Understanding the BoG's Restrictions on Dollar Withdrawals
The Bank of Ghana (BoG) has introduced a new directive aimed at protecting the cedi's stability against major foreign currencies. As of August 20, 2025, large companies, particularly oil distribution and mining firms, can no longer withdraw foreign currency they haven't deposited with a bank.
What's Changing?
- No Withdrawal Without Deposit: Companies can only withdraw dollars they have actually deposited. If they haven't deposited any dollars, they cannot withdraw any.
- Legitimate Operations Unaffected: The BoG insists this won't disrupt genuine business operations. Companies will still access foreign exchange for legitimate imports with proper documentation.
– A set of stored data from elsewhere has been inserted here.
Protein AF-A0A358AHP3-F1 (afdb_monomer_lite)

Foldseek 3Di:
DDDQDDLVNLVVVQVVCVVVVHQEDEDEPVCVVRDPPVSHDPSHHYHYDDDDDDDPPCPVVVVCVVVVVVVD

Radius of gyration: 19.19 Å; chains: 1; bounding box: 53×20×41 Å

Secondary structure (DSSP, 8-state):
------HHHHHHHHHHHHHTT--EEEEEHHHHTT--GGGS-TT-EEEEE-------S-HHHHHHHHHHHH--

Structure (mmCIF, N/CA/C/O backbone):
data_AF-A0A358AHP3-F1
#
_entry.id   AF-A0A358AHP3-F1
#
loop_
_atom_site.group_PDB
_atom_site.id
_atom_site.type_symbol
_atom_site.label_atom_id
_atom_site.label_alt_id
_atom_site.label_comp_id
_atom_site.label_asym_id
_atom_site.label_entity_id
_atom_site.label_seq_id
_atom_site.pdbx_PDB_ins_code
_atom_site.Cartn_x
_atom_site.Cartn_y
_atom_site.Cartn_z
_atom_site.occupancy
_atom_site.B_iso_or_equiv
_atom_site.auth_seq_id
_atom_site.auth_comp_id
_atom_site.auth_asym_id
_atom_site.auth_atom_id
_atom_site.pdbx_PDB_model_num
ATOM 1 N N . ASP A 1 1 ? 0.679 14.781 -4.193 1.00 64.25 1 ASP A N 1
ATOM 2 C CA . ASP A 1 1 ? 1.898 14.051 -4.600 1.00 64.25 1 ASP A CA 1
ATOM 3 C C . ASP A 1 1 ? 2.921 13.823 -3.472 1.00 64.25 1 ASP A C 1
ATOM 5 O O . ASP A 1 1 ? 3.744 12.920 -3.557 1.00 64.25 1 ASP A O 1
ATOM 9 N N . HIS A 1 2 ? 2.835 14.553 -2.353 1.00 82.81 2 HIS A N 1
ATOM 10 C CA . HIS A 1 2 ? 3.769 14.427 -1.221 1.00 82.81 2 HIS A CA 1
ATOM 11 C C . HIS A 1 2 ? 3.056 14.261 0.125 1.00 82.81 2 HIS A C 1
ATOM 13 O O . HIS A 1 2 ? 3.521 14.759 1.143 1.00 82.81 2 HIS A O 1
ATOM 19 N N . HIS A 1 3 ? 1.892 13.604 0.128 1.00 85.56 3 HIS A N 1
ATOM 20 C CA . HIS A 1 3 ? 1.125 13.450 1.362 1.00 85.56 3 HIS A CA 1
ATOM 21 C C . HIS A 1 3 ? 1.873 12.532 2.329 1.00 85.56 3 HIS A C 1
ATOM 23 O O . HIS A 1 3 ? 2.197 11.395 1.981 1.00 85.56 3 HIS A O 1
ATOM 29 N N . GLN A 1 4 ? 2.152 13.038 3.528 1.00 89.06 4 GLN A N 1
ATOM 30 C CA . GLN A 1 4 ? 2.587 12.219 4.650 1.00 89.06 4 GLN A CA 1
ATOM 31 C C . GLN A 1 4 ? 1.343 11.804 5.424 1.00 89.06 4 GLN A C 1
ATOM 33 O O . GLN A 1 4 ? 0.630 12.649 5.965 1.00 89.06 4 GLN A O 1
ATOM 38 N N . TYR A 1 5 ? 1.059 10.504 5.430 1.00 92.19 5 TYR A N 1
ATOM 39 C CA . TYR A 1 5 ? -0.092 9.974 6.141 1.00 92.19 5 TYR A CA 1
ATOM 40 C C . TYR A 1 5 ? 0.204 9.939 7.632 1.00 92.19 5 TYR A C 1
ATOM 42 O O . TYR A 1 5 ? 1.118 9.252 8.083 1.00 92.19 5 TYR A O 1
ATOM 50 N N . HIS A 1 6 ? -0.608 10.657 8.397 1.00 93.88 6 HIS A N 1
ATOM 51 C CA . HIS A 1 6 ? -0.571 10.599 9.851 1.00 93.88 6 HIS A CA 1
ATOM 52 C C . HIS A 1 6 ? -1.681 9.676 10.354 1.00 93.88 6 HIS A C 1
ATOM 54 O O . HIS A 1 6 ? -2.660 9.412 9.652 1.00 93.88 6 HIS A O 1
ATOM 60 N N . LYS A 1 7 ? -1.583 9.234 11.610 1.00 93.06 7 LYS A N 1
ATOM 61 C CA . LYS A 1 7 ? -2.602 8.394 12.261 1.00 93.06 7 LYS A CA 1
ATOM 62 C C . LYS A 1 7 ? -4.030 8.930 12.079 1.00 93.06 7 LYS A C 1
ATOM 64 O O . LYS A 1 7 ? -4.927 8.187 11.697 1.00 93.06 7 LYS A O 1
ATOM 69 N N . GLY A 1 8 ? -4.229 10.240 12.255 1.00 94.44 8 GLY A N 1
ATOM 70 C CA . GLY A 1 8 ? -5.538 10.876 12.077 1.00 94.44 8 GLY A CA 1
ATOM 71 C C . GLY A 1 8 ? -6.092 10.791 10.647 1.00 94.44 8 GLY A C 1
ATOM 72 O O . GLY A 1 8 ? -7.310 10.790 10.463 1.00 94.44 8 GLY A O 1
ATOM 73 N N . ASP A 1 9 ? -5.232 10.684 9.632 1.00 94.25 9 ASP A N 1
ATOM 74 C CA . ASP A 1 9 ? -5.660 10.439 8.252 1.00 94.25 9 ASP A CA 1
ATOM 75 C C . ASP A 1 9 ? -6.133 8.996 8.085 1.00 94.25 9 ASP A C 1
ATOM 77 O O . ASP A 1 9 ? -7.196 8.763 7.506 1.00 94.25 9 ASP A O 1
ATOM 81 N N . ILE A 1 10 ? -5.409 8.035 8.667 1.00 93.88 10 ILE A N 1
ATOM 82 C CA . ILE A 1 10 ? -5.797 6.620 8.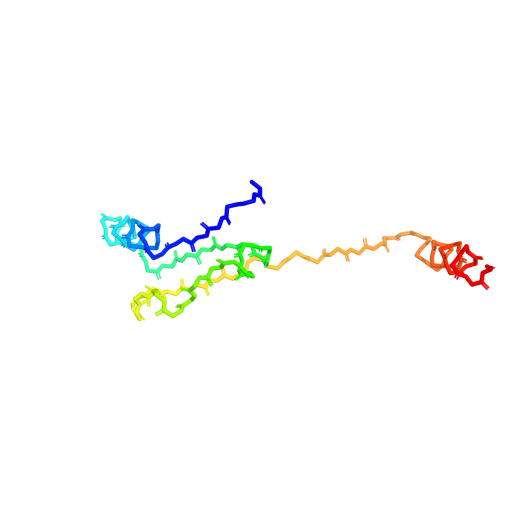641 1.00 93.88 10 ILE A CA 1
ATOM 83 C C . ILE A 1 10 ? -7.137 6.423 9.342 1.00 93.88 10 ILE A C 1
ATOM 85 O O . ILE A 1 10 ? -8.038 5.811 8.779 1.00 93.88 10 ILE A O 1
ATOM 89 N N . GLU A 1 11 ? -7.350 7.041 10.501 1.00 94.56 11 GLU A N 1
ATOM 90 C CA . GLU A 1 11 ? -8.638 6.988 11.201 1.00 94.56 11 GLU A CA 1
ATOM 91 C C . GLU A 1 11 ? -9.799 7.555 10.370 1.00 94.56 11 GLU A C 1
ATOM 93 O O . GLU A 1 11 ? -10.934 7.077 10.459 1.00 94.56 11 GLU A O 1
ATOM 98 N N . LYS A 1 12 ? -9.560 8.604 9.573 1.00 95.44 12 LYS A N 1
ATOM 99 C CA . LYS A 1 12 ? -10.574 9.138 8.646 1.00 95.44 12 LYS A CA 1
ATOM 100 C C . LYS A 1 12 ? -10.864 8.140 7.526 1.00 95.44 12 LYS A C 1
ATOM 102 O O . LYS A 1 12 ? -12.035 7.919 7.219 1.00 95.44 12 LYS A O 1
ATOM 107 N N . ILE A 1 13 ? -9.829 7.519 6.963 1.00 94.00 13 ILE A N 1
ATOM 108 C CA . ILE A 1 13 ? -9.954 6.499 5.913 1.00 94.00 13 ILE A CA 1
ATOM 109 C C . ILE A 1 13 ? -10.721 5.279 6.441 1.00 94.00 13 ILE A C 1
ATOM 111 O O . ILE A 1 13 ? -11.738 4.909 5.862 1.00 94.00 13 ILE A O 1
ATOM 115 N N . VAL A 1 14 ? -10.322 4.723 7.588 1.00 93.88 14 VAL A N 1
ATOM 116 C CA . VAL A 1 14 ? -10.976 3.573 8.239 1.00 93.88 14 VAL A CA 1
ATOM 117 C C . VAL A 1 14 ? -12.448 3.870 8.541 1.00 93.88 14 VAL A C 1
ATOM 119 O O . VAL A 1 14 ? -13.325 3.056 8.245 1.00 93.88 14 VAL A O 1
ATOM 122 N N . ARG A 1 15 ? -12.761 5.063 9.072 1.00 95.00 15 ARG A N 1
ATOM 123 C CA . ARG A 1 15 ? -14.158 5.487 9.284 1.00 95.00 15 ARG A CA 1
ATOM 124 C C . ARG A 1 15 ? -14.947 5.554 7.981 1.00 95.00 15 ARG A C 1
ATOM 126 O O . ARG A 1 15 ? -16.105 5.138 7.956 1.00 95.00 15 ARG A O 1
ATOM 133 N N . ALA A 1 16 ? -14.347 6.067 6.909 1.00 95.81 16 ALA A N 1
ATOM 134 C CA . ALA A 1 16 ? -14.994 6.134 5.605 1.00 95.81 16 ALA A CA 1
ATOM 135 C C . ALA A 1 16 ? -15.248 4.736 5.017 1.00 95.81 16 ALA A C 1
ATOM 137 O O . ALA A 1 16 ? -16.339 4.504 4.498 1.00 95.81 16 ALA A O 1
ATOM 138 N N . CYS A 1 17 ? -14.293 3.812 5.151 1.00 95.25 17 CYS A N 1
ATOM 139 C CA . CYS A 1 17 ? -14.429 2.406 4.765 1.00 95.25 17 CYS A CA 1
ATOM 140 C C . CYS A 1 17 ? -15.620 1.752 5.474 1.00 95.25 17 CYS A C 1
ATOM 142 O O . CYS A 1 17 ? -16.547 1.289 4.813 1.00 95.25 17 CYS A O 1
ATOM 144 N N . ARG A 1 18 ? -15.679 1.845 6.809 1.00 94.25 18 ARG A N 1
ATOM 145 C CA . ARG A 1 18 ? -16.787 1.294 7.611 1.00 94.25 18 ARG A CA 1
ATOM 146 C C . ARG A 1 18 ? -18.137 1.904 7.251 1.00 94.25 18 ARG A C 1
ATOM 148 O O . ARG A 1 18 ? -19.101 1.177 7.044 1.00 94.25 18 ARG A O 1
ATOM 155 N N . LYS A 1 19 ? -18.206 3.232 7.103 1.00 97.06 19 LYS A N 1
ATOM 156 C CA . LYS A 1 19 ? -19.442 3.931 6.707 1.00 97.06 19 LYS A CA 1
ATOM 157 C C . LYS A 1 19 ? -19.961 3.470 5.341 1.00 97.06 19 LYS A C 1
ATOM 159 O O . LYS A 1 19 ? -21.164 3.502 5.108 1.00 97.06 19 LYS A O 1
ATOM 164 N N . LYS A 1 20 ? -19.059 3.081 4.439 1.00 96.44 20 LYS A N 1
ATOM 165 C CA . LYS A 1 20 ? -19.386 2.615 3.087 1.00 96.44 20 LYS A CA 1
ATOM 166 C C . LYS A 1 20 ? -19.467 1.091 2.973 1.00 96.44 20 LYS A C 1
ATOM 168 O O . LYS A 1 20 ? -19.695 0.604 1.874 1.00 96.44 20 LYS A O 1
ATOM 173 N N . ASN A 1 21 ? -19.291 0.364 4.078 1.00 95.12 21 ASN A N 1
ATOM 174 C CA . ASN A 1 21 ? -19.197 -1.093 4.105 1.00 95.12 21 ASN A CA 1
ATOM 175 C C . ASN A 1 21 ? -18.148 -1.647 3.118 1.00 95.12 21 ASN A C 1
ATOM 177 O O . ASN A 1 21 ? -18.402 -2.589 2.374 1.00 95.12 21 ASN A O 1
ATOM 181 N N . VAL A 1 22 ? -16.982 -0.998 3.078 1.00 95.56 22 VAL A N 1
ATOM 182 C CA . VAL A 1 22 ? -15.830 -1.388 2.261 1.00 95.56 22 VAL A CA 1
ATOM 183 C C . VAL A 1 22 ? -14.746 -1.920 3.186 1.00 95.56 22 VAL A C 1
ATOM 185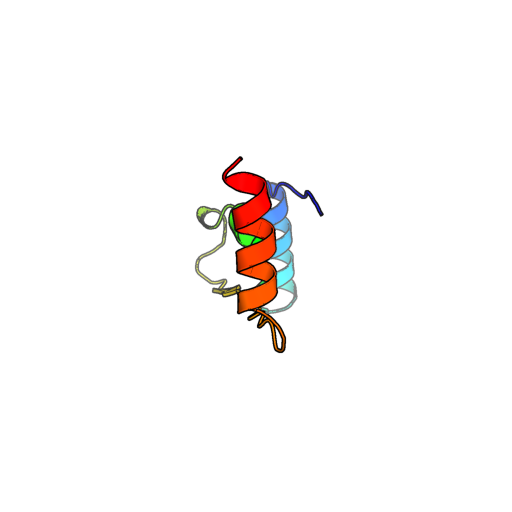 O O . VAL A 1 22 ? -14.359 -1.244 4.136 1.00 95.56 22 VAL A O 1
ATOM 188 N N . ASP A 1 23 ? -14.232 -3.102 2.875 1.00 95.81 23 ASP A N 1
ATOM 189 C CA . ASP A 1 23 ? -13.169 -3.779 3.621 1.00 95.81 23 ASP A CA 1
ATOM 190 C C . ASP A 1 23 ? -11.810 -3.723 2.906 1.00 95.81 23 ASP A C 1
ATOM 192 O O . ASP A 1 23 ? -10.815 -4.212 3.425 1.00 95.81 23 ASP A O 1
ATOM 196 N N . THR A 1 24 ? -11.750 -3.143 1.705 1.00 96.12 24 THR A N 1
ATOM 197 C CA . THR A 1 24 ? -10.56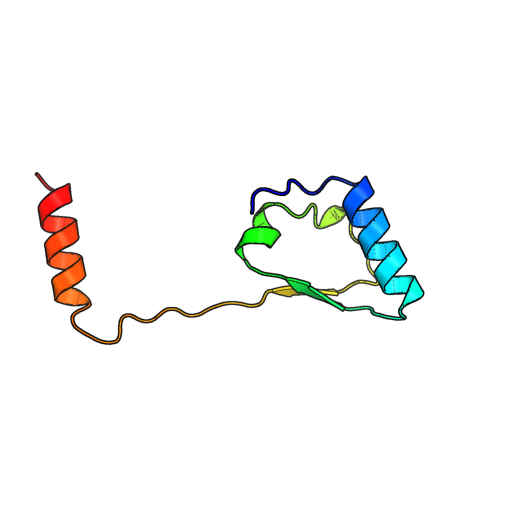9 -3.201 0.844 1.00 96.12 24 THR A CA 1
ATOM 198 C C . THR A 1 24 ? -10.186 -1.815 0.343 1.00 96.12 24 THR A C 1
ATOM 200 O O . THR A 1 24 ? -11.004 -1.079 -0.208 1.00 96.12 24 THR A O 1
ATOM 203 N N . ILE A 1 25 ? -8.912 -1.470 0.501 1.00 95.38 25 ILE A N 1
ATOM 204 C CA . ILE A 1 25 ? -8.296 -0.258 -0.035 1.00 95.38 25 ILE A CA 1
ATOM 205 C C . ILE A 1 25 ? -7.316 -0.676 -1.121 1.00 95.38 25 ILE A C 1
ATOM 207 O O . ILE A 1 25 ? -6.437 -1.498 -0.882 1.00 95.38 25 ILE A O 1
ATOM 211 N N . VAL A 1 26 ? -7.440 -0.081 -2.305 1.00 95.62 26 VAL A N 1
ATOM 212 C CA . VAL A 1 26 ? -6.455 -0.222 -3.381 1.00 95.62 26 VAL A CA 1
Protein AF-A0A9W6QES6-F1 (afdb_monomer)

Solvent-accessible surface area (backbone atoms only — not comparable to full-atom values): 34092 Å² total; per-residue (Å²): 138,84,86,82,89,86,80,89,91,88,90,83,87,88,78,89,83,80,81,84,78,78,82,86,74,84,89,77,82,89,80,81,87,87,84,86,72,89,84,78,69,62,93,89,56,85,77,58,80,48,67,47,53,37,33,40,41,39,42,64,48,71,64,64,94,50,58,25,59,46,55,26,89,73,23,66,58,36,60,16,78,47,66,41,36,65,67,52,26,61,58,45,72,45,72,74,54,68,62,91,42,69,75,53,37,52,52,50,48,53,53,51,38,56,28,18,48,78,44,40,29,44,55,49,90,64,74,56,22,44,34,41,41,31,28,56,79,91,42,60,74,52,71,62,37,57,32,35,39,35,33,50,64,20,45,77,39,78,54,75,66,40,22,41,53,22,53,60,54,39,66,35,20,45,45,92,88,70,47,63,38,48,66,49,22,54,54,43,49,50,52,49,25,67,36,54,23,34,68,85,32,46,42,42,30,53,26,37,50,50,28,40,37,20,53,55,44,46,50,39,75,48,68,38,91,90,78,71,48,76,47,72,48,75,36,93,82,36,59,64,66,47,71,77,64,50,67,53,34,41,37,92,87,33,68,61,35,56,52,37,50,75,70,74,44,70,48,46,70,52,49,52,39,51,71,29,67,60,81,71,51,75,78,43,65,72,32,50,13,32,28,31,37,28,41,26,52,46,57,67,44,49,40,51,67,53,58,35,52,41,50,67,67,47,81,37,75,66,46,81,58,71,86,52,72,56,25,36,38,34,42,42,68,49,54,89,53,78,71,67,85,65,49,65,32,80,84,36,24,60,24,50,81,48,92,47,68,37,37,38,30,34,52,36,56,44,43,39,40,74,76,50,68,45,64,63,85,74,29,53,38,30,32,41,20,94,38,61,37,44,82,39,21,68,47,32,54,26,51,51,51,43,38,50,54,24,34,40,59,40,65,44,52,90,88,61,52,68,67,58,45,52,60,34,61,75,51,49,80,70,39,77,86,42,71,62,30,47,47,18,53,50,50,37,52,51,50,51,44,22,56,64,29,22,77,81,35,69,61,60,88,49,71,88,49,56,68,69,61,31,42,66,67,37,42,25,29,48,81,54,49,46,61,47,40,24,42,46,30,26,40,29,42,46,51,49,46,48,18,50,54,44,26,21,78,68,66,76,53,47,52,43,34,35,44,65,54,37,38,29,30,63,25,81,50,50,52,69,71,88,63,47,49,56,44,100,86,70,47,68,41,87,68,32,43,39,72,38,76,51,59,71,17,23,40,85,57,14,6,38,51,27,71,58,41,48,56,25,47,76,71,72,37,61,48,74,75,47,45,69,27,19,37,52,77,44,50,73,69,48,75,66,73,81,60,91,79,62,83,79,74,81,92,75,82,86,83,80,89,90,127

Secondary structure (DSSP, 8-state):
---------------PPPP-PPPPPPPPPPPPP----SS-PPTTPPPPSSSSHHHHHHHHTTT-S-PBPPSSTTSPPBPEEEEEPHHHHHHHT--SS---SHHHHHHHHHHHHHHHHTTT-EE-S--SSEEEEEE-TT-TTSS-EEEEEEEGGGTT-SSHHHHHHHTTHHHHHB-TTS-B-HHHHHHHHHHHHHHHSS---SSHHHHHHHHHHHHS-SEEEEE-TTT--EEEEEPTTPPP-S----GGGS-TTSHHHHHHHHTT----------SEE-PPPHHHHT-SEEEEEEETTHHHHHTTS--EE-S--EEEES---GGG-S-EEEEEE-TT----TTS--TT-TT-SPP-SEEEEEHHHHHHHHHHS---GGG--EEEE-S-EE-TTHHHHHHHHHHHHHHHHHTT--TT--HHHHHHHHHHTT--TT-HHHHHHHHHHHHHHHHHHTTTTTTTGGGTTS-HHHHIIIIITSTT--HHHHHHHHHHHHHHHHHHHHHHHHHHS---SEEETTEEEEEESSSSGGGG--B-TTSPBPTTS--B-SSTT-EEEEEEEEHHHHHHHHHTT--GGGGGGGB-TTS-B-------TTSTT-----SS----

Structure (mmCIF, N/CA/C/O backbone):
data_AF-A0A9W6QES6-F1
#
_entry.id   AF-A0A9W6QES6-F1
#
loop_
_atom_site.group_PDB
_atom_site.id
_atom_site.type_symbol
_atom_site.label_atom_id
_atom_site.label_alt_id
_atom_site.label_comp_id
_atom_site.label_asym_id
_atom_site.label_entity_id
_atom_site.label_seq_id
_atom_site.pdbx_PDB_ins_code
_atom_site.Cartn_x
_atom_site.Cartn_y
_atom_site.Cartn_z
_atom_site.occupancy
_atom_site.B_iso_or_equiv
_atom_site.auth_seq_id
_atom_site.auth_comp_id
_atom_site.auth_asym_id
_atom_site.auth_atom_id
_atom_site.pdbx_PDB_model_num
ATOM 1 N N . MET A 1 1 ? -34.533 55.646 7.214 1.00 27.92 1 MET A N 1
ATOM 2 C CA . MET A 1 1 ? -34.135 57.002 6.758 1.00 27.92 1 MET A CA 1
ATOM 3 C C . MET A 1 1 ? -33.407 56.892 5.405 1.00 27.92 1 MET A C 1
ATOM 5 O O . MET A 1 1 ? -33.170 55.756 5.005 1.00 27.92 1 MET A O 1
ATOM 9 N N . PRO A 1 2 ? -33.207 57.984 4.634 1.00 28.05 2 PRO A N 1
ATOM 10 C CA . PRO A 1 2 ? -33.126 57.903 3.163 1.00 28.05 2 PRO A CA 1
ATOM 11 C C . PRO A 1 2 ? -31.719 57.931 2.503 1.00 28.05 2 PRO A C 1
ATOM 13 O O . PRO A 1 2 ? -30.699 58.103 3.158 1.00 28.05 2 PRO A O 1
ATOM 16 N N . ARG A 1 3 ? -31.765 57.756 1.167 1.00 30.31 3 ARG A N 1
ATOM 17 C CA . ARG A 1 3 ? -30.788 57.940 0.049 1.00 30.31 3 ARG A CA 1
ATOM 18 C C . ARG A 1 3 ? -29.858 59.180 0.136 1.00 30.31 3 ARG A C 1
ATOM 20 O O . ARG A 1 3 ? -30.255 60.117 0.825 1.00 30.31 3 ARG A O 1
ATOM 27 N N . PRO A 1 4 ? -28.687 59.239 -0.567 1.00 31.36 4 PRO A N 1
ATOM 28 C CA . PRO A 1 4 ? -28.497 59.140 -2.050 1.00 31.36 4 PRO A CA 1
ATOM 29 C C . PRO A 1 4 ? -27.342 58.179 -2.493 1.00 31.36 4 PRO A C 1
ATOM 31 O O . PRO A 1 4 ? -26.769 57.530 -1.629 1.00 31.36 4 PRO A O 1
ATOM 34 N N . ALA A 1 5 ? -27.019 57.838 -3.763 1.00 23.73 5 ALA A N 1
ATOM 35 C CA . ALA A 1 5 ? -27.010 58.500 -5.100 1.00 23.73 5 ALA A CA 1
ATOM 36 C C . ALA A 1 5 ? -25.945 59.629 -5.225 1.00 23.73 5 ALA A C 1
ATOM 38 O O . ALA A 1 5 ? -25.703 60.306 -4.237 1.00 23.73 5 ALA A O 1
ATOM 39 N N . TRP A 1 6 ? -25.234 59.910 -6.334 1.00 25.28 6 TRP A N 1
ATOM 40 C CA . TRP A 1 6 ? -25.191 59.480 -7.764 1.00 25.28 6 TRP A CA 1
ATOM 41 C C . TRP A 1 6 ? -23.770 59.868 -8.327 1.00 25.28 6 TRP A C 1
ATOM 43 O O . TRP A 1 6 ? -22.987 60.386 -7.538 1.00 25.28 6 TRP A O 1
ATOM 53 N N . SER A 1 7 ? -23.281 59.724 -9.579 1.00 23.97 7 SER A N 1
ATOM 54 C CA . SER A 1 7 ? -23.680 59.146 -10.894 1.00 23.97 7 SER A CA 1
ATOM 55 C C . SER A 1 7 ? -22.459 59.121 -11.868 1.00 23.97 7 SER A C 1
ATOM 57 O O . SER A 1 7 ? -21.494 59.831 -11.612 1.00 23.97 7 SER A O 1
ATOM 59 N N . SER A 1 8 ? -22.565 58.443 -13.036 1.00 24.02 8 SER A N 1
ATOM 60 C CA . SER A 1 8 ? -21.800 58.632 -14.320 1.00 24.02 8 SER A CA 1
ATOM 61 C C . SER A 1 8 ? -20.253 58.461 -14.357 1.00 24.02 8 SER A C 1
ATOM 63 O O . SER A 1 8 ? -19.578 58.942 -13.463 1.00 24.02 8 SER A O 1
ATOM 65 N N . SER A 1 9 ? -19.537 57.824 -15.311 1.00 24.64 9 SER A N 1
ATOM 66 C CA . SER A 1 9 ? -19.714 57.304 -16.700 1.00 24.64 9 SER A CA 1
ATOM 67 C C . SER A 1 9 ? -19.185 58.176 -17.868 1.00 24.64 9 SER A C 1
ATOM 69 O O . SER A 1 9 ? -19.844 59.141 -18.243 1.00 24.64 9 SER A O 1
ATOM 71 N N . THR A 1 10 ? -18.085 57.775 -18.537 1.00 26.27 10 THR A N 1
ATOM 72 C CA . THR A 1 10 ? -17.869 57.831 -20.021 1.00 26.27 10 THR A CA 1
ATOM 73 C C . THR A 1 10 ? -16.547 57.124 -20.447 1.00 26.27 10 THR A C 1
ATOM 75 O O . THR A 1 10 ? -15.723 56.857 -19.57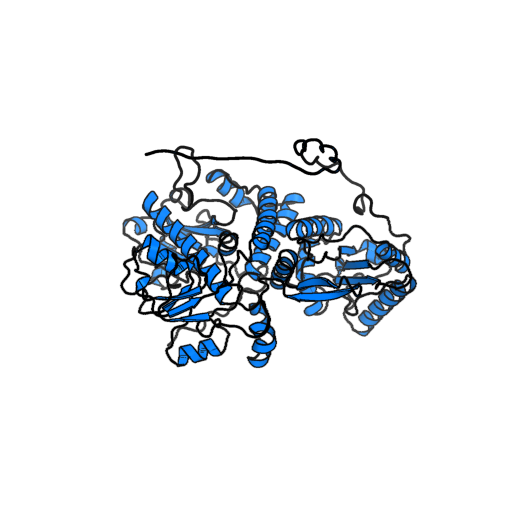4 1.00 26.27 10 THR A O 1
ATOM 78 N N . PRO A 1 11 ? -16.343 56.745 -21.738 1.00 34.22 11 PRO A N 1
ATOM 79 C CA . PRO A 1 11 ? -15.370 55.702 -22.129 1.00 34.22 11 PRO A CA 1
ATOM 80 C C . PRO A 1 11 ? -14.237 56.149 -23.087 1.00 34.22 11 PRO A C 1
ATOM 82 O O . PRO A 1 11 ? -14.259 57.261 -23.611 1.00 34.22 11 PRO A O 1
ATOM 85 N N . ARG A 1 12 ? -13.310 55.227 -23.415 1.00 22.67 12 ARG A N 1
ATOM 86 C CA . ARG A 1 12 ? -12.422 55.253 -24.608 1.00 22.67 12 ARG A CA 1
ATOM 87 C C . ARG A 1 12 ? -12.160 53.819 -25.157 1.00 22.67 12 ARG A C 1
ATOM 89 O O . ARG A 1 12 ? -12.713 52.885 -24.581 1.00 22.67 12 ARG A O 1
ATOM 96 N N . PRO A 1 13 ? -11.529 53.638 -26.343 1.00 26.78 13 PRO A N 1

- End to Speculative Withdrawals: The directive targets companies that abused the system by hoarding dollars, moving them between accounts, or keeping them for speculation, putting unnecessary pressure on the local currency.
Why is BoG Implementing This?
The BoG aims to:
- Safeguard Market Stability: By preventing speculative withdrawals and ensuring companies only withdraw deposited funds, the BoG seeks to maintain market stability.
- Defend the Cedi: The directive is part of broader efforts to defend the cedi, which started the year at GH¢14.7 to the dollar and has since stabilized between GH¢10.3 and GH¢10.95.
Impact on Businesses and the Economy
- Concerns Over Government Agency Fees: Some companies have raised concerns that government agencies peg their fees to the dollar, often at inflated exchange rates, which could pose challenges.
- Economic Stability: The BoG believes stricter discipline will keep the cedi strong, supporting Ghana's economy, which runs on the cedi.
- High Gold Prices Provide a Cushion: Ghana's high gold prices provide a buffer, giving the BoG room to enforce tighter controls.